Numerical verification of a two-layer Boussinesq-type model for surface gravity wave evolution

Abstract A vertical two-dimensional numerical model is developed to demonstrate the application potential of the recently proposed two-layer Boussinesq-type equations, which have been theoretically shown to exhibit high accuracy in both linear and nonlinear properties, by the authors (Liu and Fang, 2016). Numerical implementation is established on a regular uniform grid, combined with finite differencing of the spatial derivatives and a composite fourth-order Adams–Bashforth–Moulton time integration. Initially, some idealized numerical experiments are designed to examine the fundamental aspects of the model, including the linear dispersion, linear shoaling gradient and highly nonlinear velocity profile.
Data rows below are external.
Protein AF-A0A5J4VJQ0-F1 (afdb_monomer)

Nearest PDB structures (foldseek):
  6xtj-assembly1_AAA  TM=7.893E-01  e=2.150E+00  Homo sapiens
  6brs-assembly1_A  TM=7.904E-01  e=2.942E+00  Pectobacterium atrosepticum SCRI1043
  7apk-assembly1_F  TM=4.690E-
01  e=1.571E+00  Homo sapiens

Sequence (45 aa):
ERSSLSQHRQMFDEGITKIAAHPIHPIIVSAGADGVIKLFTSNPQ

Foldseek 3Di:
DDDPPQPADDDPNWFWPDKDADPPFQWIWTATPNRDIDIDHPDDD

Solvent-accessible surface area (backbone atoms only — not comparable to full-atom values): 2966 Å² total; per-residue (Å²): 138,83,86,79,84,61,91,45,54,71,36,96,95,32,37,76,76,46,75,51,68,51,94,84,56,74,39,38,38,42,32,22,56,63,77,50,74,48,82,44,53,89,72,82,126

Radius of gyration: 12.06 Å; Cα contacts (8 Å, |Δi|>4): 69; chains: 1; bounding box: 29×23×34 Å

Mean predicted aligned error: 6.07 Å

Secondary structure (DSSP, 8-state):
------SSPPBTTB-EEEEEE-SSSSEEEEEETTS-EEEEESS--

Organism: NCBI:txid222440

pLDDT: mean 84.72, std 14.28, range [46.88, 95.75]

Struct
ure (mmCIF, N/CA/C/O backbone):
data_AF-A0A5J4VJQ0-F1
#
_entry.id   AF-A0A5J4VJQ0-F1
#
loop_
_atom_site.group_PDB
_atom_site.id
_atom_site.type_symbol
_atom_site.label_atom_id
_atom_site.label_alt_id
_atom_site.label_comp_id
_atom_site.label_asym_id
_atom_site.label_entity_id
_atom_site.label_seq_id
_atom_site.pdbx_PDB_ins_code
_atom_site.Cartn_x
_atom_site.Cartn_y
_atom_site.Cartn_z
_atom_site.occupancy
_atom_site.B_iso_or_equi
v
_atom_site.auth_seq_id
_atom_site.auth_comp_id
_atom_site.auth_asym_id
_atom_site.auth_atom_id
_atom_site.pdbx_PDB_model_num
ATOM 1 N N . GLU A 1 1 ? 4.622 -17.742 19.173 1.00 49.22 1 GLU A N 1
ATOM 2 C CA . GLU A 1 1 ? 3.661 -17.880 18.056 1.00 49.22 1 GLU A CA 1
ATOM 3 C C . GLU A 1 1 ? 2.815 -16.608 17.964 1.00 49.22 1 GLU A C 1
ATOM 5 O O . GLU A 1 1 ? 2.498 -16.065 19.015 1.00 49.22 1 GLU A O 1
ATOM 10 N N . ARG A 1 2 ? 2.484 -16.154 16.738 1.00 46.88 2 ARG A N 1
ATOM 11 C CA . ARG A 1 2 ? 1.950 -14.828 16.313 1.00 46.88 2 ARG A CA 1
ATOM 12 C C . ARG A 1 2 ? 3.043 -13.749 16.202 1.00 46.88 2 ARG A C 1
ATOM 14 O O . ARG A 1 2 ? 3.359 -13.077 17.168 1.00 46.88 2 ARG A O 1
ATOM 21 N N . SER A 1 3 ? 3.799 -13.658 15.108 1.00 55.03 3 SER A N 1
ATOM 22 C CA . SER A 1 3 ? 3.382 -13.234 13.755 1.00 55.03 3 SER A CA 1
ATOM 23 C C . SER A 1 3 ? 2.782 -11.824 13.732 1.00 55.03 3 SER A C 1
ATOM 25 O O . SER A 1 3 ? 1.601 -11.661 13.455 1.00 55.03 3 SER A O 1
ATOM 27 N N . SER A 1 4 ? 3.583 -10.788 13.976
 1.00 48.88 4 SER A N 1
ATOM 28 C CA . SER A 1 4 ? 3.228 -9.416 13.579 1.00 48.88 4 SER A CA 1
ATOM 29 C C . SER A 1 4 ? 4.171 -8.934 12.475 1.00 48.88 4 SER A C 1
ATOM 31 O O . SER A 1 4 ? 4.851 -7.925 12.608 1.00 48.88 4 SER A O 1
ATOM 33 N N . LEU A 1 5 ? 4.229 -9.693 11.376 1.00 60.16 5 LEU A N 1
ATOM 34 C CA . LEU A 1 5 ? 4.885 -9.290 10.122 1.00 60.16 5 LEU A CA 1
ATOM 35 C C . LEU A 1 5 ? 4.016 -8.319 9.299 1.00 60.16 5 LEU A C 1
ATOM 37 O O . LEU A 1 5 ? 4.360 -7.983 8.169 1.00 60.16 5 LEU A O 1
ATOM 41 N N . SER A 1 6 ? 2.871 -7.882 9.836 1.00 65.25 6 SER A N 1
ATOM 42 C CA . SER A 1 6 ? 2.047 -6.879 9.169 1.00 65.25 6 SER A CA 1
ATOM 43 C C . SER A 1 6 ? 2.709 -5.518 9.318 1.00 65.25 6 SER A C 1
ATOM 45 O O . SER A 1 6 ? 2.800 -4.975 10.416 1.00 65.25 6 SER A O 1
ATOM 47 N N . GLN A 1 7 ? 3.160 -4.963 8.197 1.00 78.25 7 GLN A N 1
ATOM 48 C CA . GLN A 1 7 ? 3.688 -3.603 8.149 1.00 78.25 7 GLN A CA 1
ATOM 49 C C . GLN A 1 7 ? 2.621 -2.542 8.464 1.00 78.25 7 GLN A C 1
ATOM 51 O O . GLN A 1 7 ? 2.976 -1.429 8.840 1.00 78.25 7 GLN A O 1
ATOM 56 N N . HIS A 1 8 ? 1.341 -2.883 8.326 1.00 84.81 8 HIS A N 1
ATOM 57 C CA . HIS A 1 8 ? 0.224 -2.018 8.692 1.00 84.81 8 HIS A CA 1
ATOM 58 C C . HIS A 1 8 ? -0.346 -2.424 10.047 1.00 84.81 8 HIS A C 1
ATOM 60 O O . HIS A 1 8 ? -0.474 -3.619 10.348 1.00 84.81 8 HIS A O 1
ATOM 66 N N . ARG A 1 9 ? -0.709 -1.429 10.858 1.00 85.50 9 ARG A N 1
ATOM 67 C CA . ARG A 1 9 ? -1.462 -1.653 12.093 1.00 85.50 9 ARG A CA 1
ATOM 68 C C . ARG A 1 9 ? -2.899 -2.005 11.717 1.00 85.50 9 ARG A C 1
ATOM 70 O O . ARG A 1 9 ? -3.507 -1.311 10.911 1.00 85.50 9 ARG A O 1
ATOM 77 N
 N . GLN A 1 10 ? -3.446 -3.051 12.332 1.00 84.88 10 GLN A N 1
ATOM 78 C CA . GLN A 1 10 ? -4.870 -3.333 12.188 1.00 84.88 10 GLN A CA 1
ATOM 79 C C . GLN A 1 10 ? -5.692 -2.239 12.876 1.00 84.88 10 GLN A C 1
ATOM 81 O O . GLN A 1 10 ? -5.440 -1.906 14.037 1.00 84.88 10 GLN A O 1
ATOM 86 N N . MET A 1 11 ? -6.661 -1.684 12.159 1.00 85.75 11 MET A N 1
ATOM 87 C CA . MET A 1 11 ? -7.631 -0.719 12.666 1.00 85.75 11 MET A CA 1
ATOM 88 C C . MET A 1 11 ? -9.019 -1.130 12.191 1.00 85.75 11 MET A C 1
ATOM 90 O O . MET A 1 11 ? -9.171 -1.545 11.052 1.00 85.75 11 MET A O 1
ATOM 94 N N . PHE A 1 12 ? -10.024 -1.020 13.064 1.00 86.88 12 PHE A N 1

Next, challenging numerical experiments for the regular wave evolution over a submerged breakwater, bichromatic wave evolution in a long flume and focused wave group evolution in a short flume are carried out. The computed results are consistent with the experimental data. By simulating moderately and highly nonlinear wave propagation in deep water, we further investigate the effect of nonlinear terms in the governing equations on the numerical performance. The numerical test of the evolution process of highly nonlinear regular water waves shows that retaining third-order nonlinear terms in the governing equations can provide more accurate computational results.